Hacker News new | ask | show | jobs
by lolinder 859 days ago
Mistral's process for releasing new models is extremely low-information. After getting very confused by this link I tried looking for a link that has any better information, and there just isn't one.

I thought Mixtral's release was weird when they just pasted a magnet link [0] into Twitter with no information, but at least people could download and analyze it so we got some reasonable third-party commentary in between that and the official announcement. With this one there's nothing at all to go on besides the name and the black box.

[0] https://news.ycombinator.com/item?id=38570537

2 comments

Company creates blackbox technology, and the company's communications are themselves like a blackbox... fitting

(I know that Mistral does a lot more stuff in the open than other companies, just couldn't resist the parallel between this and the blackbox limitations of LLMs in general)

> for releasing new models is extremely low-information

To be fair, this is not a release. This was the previous release https://mistral.ai/news/mixtral-of-experts/

It looks more like not trying very hard to hide things until release, rather than being a black box.
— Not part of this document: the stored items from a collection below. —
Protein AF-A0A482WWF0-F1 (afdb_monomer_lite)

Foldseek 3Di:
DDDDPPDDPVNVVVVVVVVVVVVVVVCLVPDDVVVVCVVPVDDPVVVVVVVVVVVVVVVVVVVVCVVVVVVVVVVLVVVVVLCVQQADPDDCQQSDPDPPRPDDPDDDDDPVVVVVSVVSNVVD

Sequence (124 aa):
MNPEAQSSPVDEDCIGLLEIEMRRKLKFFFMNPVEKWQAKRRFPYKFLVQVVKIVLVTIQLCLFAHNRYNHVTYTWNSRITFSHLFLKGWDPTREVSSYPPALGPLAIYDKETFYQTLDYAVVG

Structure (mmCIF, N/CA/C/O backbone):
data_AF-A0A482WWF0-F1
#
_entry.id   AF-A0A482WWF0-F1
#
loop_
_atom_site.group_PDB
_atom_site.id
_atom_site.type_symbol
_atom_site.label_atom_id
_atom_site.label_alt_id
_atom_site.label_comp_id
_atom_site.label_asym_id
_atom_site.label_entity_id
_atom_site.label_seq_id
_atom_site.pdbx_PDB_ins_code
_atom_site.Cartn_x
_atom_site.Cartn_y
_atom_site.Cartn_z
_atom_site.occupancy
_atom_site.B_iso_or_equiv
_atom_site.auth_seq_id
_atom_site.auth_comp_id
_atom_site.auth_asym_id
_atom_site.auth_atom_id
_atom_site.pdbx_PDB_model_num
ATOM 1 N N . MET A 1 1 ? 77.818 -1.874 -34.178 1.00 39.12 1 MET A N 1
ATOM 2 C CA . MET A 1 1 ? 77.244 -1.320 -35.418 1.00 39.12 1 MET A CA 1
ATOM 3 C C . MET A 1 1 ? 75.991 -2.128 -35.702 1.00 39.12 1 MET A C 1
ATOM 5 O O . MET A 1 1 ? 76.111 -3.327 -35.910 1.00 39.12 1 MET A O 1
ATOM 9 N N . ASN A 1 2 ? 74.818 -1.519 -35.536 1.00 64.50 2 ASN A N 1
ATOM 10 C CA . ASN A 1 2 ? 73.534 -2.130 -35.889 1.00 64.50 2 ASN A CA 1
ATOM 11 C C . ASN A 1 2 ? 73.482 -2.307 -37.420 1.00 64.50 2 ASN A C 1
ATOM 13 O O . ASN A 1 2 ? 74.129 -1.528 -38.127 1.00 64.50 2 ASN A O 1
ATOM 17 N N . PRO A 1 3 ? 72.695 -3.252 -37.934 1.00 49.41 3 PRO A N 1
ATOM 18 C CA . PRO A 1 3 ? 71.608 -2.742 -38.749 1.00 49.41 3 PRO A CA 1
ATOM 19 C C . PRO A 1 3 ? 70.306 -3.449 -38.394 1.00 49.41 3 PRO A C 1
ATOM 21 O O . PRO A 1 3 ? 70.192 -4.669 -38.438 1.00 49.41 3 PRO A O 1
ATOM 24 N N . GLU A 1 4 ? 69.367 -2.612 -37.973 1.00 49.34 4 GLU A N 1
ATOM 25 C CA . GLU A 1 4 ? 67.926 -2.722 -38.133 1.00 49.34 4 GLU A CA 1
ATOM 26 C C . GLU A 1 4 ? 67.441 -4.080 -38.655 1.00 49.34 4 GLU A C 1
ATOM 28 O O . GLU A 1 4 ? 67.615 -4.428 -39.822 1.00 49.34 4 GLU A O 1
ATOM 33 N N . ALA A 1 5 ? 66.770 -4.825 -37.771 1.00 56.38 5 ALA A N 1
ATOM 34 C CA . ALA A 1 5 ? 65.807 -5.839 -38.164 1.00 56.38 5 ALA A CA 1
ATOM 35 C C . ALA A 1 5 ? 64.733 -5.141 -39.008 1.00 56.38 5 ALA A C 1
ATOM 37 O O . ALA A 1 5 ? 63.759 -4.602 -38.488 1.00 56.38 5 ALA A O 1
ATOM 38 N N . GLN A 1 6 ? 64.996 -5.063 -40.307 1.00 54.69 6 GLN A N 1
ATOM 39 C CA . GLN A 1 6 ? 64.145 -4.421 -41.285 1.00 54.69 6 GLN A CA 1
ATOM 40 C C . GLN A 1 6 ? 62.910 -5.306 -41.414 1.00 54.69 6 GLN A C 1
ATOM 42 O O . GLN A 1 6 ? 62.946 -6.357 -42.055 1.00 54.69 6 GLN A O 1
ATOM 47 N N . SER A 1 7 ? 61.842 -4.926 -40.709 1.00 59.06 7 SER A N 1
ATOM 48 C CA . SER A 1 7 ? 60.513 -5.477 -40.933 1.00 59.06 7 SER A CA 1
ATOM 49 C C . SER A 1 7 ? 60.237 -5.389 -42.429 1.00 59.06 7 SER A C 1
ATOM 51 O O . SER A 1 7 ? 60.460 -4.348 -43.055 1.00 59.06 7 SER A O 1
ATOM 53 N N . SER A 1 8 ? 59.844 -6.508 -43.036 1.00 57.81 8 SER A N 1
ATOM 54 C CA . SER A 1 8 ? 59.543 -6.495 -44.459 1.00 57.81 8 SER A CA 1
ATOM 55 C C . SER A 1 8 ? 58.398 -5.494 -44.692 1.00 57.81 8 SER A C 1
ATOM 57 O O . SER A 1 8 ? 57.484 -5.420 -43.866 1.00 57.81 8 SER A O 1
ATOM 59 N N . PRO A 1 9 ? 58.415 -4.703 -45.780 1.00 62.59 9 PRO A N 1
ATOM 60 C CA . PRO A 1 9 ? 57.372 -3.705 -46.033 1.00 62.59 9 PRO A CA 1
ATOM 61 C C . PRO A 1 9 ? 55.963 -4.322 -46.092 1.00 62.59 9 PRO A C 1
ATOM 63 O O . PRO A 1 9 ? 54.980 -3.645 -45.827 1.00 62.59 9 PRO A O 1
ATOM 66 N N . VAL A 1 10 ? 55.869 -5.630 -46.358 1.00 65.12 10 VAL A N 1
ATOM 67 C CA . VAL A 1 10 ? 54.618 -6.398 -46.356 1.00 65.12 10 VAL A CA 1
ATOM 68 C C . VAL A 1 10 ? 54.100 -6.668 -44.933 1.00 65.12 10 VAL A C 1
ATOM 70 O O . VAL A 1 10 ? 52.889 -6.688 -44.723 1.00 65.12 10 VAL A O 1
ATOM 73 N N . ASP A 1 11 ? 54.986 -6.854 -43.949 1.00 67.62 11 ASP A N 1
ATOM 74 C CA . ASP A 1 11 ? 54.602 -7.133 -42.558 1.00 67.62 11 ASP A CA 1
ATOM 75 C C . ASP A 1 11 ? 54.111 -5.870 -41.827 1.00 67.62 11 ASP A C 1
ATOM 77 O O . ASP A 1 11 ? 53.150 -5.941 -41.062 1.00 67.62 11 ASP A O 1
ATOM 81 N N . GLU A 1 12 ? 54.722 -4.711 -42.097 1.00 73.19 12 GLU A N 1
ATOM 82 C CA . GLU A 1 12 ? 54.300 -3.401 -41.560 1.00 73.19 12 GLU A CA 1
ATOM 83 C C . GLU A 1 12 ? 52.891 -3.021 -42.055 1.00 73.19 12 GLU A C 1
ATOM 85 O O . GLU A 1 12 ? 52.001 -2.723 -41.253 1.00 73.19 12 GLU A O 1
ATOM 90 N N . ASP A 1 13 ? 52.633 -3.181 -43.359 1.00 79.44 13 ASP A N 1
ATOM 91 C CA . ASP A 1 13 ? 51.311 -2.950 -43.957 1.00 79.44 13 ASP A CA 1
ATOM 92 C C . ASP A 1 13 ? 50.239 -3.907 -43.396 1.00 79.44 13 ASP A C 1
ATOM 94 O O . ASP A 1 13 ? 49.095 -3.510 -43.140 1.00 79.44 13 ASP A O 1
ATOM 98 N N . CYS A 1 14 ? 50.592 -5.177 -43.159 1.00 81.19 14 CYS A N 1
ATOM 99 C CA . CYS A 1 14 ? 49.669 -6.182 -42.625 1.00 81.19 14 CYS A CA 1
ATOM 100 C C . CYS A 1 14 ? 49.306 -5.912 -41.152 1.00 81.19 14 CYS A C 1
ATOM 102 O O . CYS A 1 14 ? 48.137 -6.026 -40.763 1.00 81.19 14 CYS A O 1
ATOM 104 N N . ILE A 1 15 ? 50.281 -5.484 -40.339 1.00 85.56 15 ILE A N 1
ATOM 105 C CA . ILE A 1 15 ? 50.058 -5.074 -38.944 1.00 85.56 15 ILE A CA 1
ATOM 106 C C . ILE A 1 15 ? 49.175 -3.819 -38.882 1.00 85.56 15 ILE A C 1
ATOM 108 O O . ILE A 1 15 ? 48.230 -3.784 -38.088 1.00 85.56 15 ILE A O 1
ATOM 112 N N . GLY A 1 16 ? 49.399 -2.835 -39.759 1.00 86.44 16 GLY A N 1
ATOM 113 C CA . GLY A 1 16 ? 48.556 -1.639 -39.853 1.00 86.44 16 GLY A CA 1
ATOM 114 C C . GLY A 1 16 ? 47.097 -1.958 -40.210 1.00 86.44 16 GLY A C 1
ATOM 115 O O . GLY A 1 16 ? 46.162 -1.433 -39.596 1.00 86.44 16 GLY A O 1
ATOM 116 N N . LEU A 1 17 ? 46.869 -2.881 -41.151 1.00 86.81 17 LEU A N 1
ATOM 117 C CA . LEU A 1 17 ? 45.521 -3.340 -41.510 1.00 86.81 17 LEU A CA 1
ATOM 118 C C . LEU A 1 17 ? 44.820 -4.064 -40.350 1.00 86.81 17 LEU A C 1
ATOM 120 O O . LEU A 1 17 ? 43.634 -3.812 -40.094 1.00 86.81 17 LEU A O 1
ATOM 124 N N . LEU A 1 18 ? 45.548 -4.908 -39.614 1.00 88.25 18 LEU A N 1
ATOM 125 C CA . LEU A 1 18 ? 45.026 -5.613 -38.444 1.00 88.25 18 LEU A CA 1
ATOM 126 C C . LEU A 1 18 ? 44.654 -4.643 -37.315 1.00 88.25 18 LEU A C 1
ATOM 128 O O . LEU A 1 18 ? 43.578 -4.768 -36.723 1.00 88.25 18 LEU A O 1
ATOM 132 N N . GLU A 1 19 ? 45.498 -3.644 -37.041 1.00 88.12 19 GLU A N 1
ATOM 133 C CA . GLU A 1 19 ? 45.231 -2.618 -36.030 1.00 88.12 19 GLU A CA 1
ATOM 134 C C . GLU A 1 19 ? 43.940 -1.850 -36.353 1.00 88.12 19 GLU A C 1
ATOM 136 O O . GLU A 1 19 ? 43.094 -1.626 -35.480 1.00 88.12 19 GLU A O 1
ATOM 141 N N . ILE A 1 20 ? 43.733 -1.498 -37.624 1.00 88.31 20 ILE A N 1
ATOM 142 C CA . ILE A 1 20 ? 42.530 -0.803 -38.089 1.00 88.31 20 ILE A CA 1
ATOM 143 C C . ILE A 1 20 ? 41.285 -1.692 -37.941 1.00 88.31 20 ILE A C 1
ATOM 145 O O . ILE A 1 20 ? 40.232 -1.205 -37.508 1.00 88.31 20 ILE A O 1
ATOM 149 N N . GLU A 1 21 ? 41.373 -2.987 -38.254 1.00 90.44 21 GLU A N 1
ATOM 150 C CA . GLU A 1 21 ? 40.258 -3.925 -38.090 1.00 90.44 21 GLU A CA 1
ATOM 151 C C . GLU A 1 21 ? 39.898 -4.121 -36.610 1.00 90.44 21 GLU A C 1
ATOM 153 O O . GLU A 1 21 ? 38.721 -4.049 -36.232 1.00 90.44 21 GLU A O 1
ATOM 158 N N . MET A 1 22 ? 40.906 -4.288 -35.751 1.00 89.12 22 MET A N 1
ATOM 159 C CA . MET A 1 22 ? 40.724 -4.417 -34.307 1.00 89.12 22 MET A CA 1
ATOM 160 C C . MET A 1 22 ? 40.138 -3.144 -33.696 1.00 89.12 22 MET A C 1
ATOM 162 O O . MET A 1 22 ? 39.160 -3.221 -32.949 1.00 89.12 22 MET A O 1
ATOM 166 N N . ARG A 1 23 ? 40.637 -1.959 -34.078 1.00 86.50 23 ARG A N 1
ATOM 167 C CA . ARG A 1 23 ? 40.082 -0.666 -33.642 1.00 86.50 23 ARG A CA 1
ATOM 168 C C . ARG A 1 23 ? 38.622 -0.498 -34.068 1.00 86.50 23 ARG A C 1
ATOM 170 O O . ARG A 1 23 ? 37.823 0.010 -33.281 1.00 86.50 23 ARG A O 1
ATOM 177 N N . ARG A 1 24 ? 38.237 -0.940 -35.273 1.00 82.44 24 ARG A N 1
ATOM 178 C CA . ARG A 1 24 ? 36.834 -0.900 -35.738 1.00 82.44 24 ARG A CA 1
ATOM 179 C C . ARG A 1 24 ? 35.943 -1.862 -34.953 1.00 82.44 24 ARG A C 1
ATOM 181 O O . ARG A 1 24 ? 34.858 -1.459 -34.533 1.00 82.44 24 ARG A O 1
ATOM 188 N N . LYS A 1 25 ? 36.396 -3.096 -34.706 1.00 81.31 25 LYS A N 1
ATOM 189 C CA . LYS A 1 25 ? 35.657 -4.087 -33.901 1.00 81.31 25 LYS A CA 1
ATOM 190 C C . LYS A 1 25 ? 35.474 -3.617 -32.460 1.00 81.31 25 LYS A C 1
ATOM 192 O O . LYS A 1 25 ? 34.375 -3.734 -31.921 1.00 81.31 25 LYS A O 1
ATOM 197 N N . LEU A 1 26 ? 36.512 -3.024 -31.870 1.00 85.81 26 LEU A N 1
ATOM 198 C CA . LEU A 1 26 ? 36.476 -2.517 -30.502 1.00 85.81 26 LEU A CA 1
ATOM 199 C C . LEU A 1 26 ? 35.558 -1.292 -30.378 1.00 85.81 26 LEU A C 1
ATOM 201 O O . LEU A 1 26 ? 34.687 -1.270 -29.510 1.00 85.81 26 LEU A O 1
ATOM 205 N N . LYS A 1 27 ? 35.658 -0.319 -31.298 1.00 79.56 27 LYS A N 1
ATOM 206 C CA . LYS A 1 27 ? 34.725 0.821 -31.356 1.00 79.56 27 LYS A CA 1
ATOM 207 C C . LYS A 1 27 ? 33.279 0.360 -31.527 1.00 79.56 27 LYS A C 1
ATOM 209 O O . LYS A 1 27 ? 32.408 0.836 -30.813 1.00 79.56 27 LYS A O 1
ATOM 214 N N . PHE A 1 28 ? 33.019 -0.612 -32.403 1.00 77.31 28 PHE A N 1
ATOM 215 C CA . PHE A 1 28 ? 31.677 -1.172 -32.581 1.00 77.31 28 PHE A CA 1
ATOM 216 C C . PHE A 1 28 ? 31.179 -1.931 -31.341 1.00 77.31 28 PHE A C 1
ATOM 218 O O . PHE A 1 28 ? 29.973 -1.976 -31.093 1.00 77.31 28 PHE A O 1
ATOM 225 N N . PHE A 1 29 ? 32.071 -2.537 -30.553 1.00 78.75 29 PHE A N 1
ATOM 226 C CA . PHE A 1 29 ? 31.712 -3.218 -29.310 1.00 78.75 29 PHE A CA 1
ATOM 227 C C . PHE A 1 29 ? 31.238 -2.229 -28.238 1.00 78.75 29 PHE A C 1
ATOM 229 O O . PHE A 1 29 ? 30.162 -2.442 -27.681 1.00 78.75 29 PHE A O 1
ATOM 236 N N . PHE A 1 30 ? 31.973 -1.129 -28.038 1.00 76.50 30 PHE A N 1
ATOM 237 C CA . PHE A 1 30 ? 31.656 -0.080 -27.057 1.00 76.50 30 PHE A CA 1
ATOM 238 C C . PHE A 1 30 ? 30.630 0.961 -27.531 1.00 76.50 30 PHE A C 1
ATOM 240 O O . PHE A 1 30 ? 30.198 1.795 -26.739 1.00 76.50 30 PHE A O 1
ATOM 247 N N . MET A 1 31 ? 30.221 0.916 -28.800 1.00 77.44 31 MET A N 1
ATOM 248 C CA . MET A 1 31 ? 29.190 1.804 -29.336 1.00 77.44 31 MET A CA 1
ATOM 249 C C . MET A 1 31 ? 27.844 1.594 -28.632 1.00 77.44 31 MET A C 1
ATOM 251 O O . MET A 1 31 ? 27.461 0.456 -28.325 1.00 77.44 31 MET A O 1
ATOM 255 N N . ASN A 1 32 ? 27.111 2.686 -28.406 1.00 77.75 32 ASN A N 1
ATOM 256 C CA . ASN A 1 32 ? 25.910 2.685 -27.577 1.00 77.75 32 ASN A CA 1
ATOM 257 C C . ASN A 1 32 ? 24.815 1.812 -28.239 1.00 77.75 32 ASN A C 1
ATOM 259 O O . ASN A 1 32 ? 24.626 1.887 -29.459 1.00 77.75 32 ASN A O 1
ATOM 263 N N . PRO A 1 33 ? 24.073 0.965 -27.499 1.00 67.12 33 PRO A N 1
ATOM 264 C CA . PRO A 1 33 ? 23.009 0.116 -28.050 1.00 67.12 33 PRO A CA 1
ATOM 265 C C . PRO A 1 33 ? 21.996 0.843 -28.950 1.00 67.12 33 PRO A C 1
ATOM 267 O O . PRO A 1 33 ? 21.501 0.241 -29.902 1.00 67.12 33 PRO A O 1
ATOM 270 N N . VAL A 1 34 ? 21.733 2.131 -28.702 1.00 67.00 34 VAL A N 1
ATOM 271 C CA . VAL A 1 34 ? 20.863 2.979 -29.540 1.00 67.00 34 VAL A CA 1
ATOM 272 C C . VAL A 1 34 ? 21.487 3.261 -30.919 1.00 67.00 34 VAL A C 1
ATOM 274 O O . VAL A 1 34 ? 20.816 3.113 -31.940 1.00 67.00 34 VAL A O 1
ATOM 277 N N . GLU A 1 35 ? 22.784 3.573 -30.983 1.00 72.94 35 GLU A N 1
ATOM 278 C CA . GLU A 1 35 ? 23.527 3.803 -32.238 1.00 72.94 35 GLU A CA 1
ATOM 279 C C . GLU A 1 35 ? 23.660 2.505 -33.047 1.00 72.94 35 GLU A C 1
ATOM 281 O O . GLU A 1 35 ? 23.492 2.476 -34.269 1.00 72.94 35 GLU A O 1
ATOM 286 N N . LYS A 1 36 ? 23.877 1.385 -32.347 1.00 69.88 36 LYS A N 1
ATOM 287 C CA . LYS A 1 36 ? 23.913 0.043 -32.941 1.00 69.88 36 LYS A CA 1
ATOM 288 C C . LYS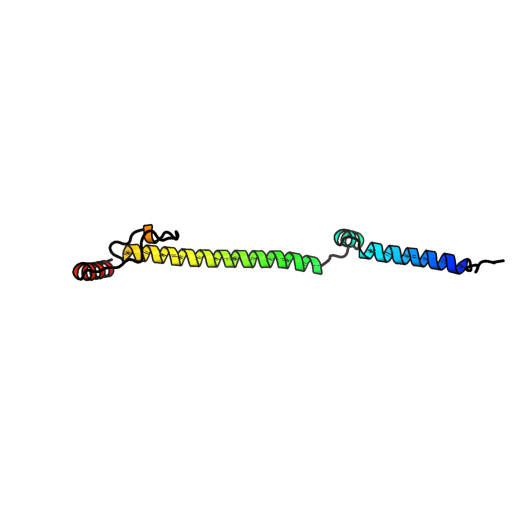 A 1 36 ? 22.543 -0.378 -33.490 1.00 69.88 36 LYS A C 1
ATOM 290 O O . LYS A 1 36 ? 22.487 -1.143 -34.454 1.00 69.88 36 LYS A O 1
ATOM 295 N N . TRP A 1 37 ? 21.448 0.129 -32.922 1.00 68.38 37 TRP A N 1
ATOM 296 C CA . TRP A 1 37 ? 20.096 -0.087 -33.438 1.00 68.38 37 TRP A CA 1
ATOM 297 C C . TRP A 1 37 ? 19.821 0.732 -34.707 1.00 68.38 37 TRP A C 1
ATOM 299 O O . TRP A 1 37 ? 19.333 0.163 -35.689 1.00 68.38 37 TRP A O 1
ATOM 309 N N . GLN A 1 38 ? 20.216 2.012 -34.743 1.00 68.06 38 GLN A N 1
ATOM 310 C CA . GLN A 1 38 ? 20.089 2.850 -35.944 1.00 68.06 38 GLN A CA 1
ATOM 311 C C . GLN A 1 38 ? 20.902 2.309 -37.130 1.00 68.06 38 GLN A C 1
ATOM 313 O O . GLN A 1 38 ? 20.380 2.230 -38.241 1.00 68.06 38 GLN A O 1
ATOM 318 N N . ALA A 1 39 ? 22.136 1.851 -36.896 1.00 67.88 39 ALA A N 1
ATOM 319 C CA . ALA A 1 39 ? 23.006 1.332 -37.954 1.00 67.88 39 ALA A CA 1
ATOM 320 C C . ALA A 1 39 ? 22.531 -0.007 -38.553 1.00 67.88 39 ALA A C 1
ATOM 322 O O . ALA A 1 39 ? 22.840 -0.320 -39.700 1.00 67.88 39 ALA A O 1
ATOM 323 N N . LYS A 1 40 ? 21.800 -0.828 -37.784 1.00 67.25 40 LYS A N 1
ATOM 324 C CA . LYS A 1 40 ? 21.507 -2.221 -38.163 1.00 67.25 40 LYS A CA 1
ATOM 325 C C . LYS A 1 40 ? 20.093 -2.446 -38.699 1.00 67.25 40 LYS A C 1
ATOM 327 O O . LYS A 1 40 ? 19.830 -3.541 -39.190 1.00 67.25 40 LYS A O 1
ATOM 332 N N . ARG A 1 41 ? 19.181 -1.462 -38.597 1.00 62.19 41 ARG A N 1
ATOM 333 C CA . ARG A 1 41 ? 17.773 -1.503 -39.077 1.00 62.19 41 ARG A CA 1
ATOM 334 C C . ARG A 1 41 ? 16.946 -2.743 -38.663 1.00 62.19 41 ARG A C 1
ATOM 336 O O . ARG A 1 41 ? 15.825 -2.924 -39.125 1.00 62.19 41 ARG A O 1
ATOM 343 N N . ARG A 1 42 ? 17.461 -3.603 -37.778 1.00 66.62 42 ARG A N 1
ATOM 344 C CA . ARG A 1 42 ? 16.812 -4.824 -37.280 1.00 66.62 42 ARG A CA 1
ATOM 345 C C . ARG A 1 42 ? 16.254 -4.537 -35.896 1.00 66.62 42 ARG A C 1
ATOM 347 O O . ARG A 1 42 ? 16.981 -4.107 -35.005 1.00 66.62 42 ARG A O 1
ATOM 354 N N . PHE A 1 43 ? 14.956 -4.758 -35.740 1.00 67.31 43 PHE A N 1
ATOM 355 C CA . PHE A 1 43 ? 14.239 -4.447 -34.514 1.00 67.31 43 PHE A CA 1
ATOM 356 C C . PHE A 1 43 ? 14.727 -5.328 -33.338 1.00 67.31 43 PHE A C 1
ATOM 358 O O . PHE A 1 43 ? 14.773 -6.554 -33.476 1.00 67.31 43 PHE A O 1
ATOM 365 N N . PRO A 1 44 ? 15.121 -4.752 -32.185 1.00 75.50 44 PRO A N 1
ATOM 366 C CA . PRO A 1 44 ? 15.693 -5.488 -31.066 1.00 75.50 44 PRO A CA 1
ATOM 367 C C . PRO A 1 44 ? 14.573 -6.092 -30.213 1.00 75.50 44 PRO A C 1
ATOM 369 O O . PRO A 1 44 ? 14.275 -5.615 -29.120 1.00 75.50 44 PRO A O 1
ATOM 372 N N . TYR A 1 45 ? 13.963 -7.178 -30.693 1.00 79.25 45 TYR A N 1
ATOM 373 C CA . TYR A 1 45 ? 12.876 -7.880 -29.992 1.00 79.25 45 TYR A CA 1
ATOM 374 C C . TYR A 1 45 ? 13.214 -8.216 -28.529 1.00 79.25 45 TYR A C 1
ATOM 376 O O . TYR A 1 45 ? 12.353 -8.128 -27.660 1.00 79.25 45 TYR A O 1
ATOM 384 N N . LYS A 1 46 ? 14.486 -8.518 -28.231 1.00 82.06 46 LYS A N 1
ATOM 385 C CA . LYS A 1 46 ? 14.959 -8.777 -26.861 1.00 82.06 46 LYS A CA 1
ATOM 386 C C . LYS A 1 46 ? 14.826 -7.557 -25.935 1.00 82.06 46 LYS A C 1
ATOM 388 O O . LYS A 1 46 ? 14.502 -7.734 -24.768 1.00 82.06 46 LYS A O 1
ATOM 393 N N . PHE A 1 47 ? 15.042 -6.344 -26.447 1.00 84.31 47 PHE A N 1
ATOM 394 C CA . PHE A 1 47 ? 14.884 -5.102 -25.684 1.00 84.31 47 PHE A CA 1
ATOM 395 C C . PHE A 1 47 ? 13.407 -4.736 -25.512 1.00 84.31 47 PHE A C 1
ATOM 397 O O . PHE A 1 47 ? 12.982 -4.394 -24.413 1.00 84.31 47 PHE A O 1
ATOM 404 N N . LEU A 1 48 ? 12.597 -4.889 -26.566 1.00 85.94 48 LEU A N 1
ATOM 405 C CA . LEU A 1 48 ? 11.158 -4.624 -26.481 1.00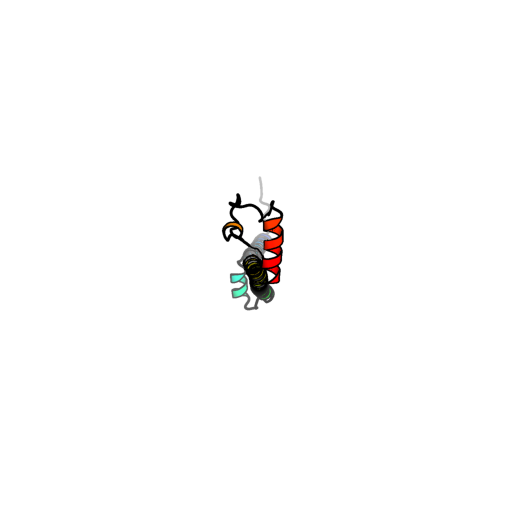 85.94 48 LEU A CA 1
ATOM 406 C C . LEU A 1 48 ? 10.495 -5.487 -25.398 1.00 85.94 48 LEU A C 1
ATOM 408 O O . LEU A 1 48 ? 9.744 -4.971 -24.576 1.00 85.94 48 LEU A O 1
ATOM 412 N N . VAL A 1 49 ? 10.820 -6.783 -25.346 1.00 91.19 49 VAL A N 1
ATOM 413 C CA . VAL A 1 49 ? 10.298 -7.694 -24.314 1.00 91.19 49 VAL A CA 1
ATOM 414 C C . VAL A 1 49 ? 10.710 -7.252 -22.903 1.00 91.19 49 VAL A C 1
ATOM 416 O O . VAL A 1 49 ? 9.915 -7.384 -21.974 1.00 91.19 49 VAL A O 1
ATOM 419 N N . GLN A 1 50 ? 11.908 -6.684 -22.721 1.00 88.69 50 GLN A N 1
ATOM 420 C CA . GLN A 1 50 ? 12.341 -6.149 -21.423 1.00 88.69 50 GLN A CA 1
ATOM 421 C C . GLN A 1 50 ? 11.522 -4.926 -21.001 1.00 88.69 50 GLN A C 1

If this were the first incident like this I would agree, but they very intentionally dropped the magnet link for Mixtral on Twitter with no further context. That leaves me wondering if this was also a weird on purpose thing rather than just them being casual.
Does it matter? You know that if you really want to play with things early, you may get an opportunity. And if you want to read more details, you'll get an announcement too. What's the problem with it being either on purpose or casual?
It's an observation, not a complaint. It does leave very little to go on for an HN discussion, though, besides a meta conversation like this one.
Well, what could they say? Given the lack of transparency on the data it well could be:

“We’ve trained LLaMA MoE on a lot of GPT4 data. And this it is not as good as GPT4. And this is our blob, so we can release it under any license. If someone is silly enough to use what this blob generates, this is not our problem.”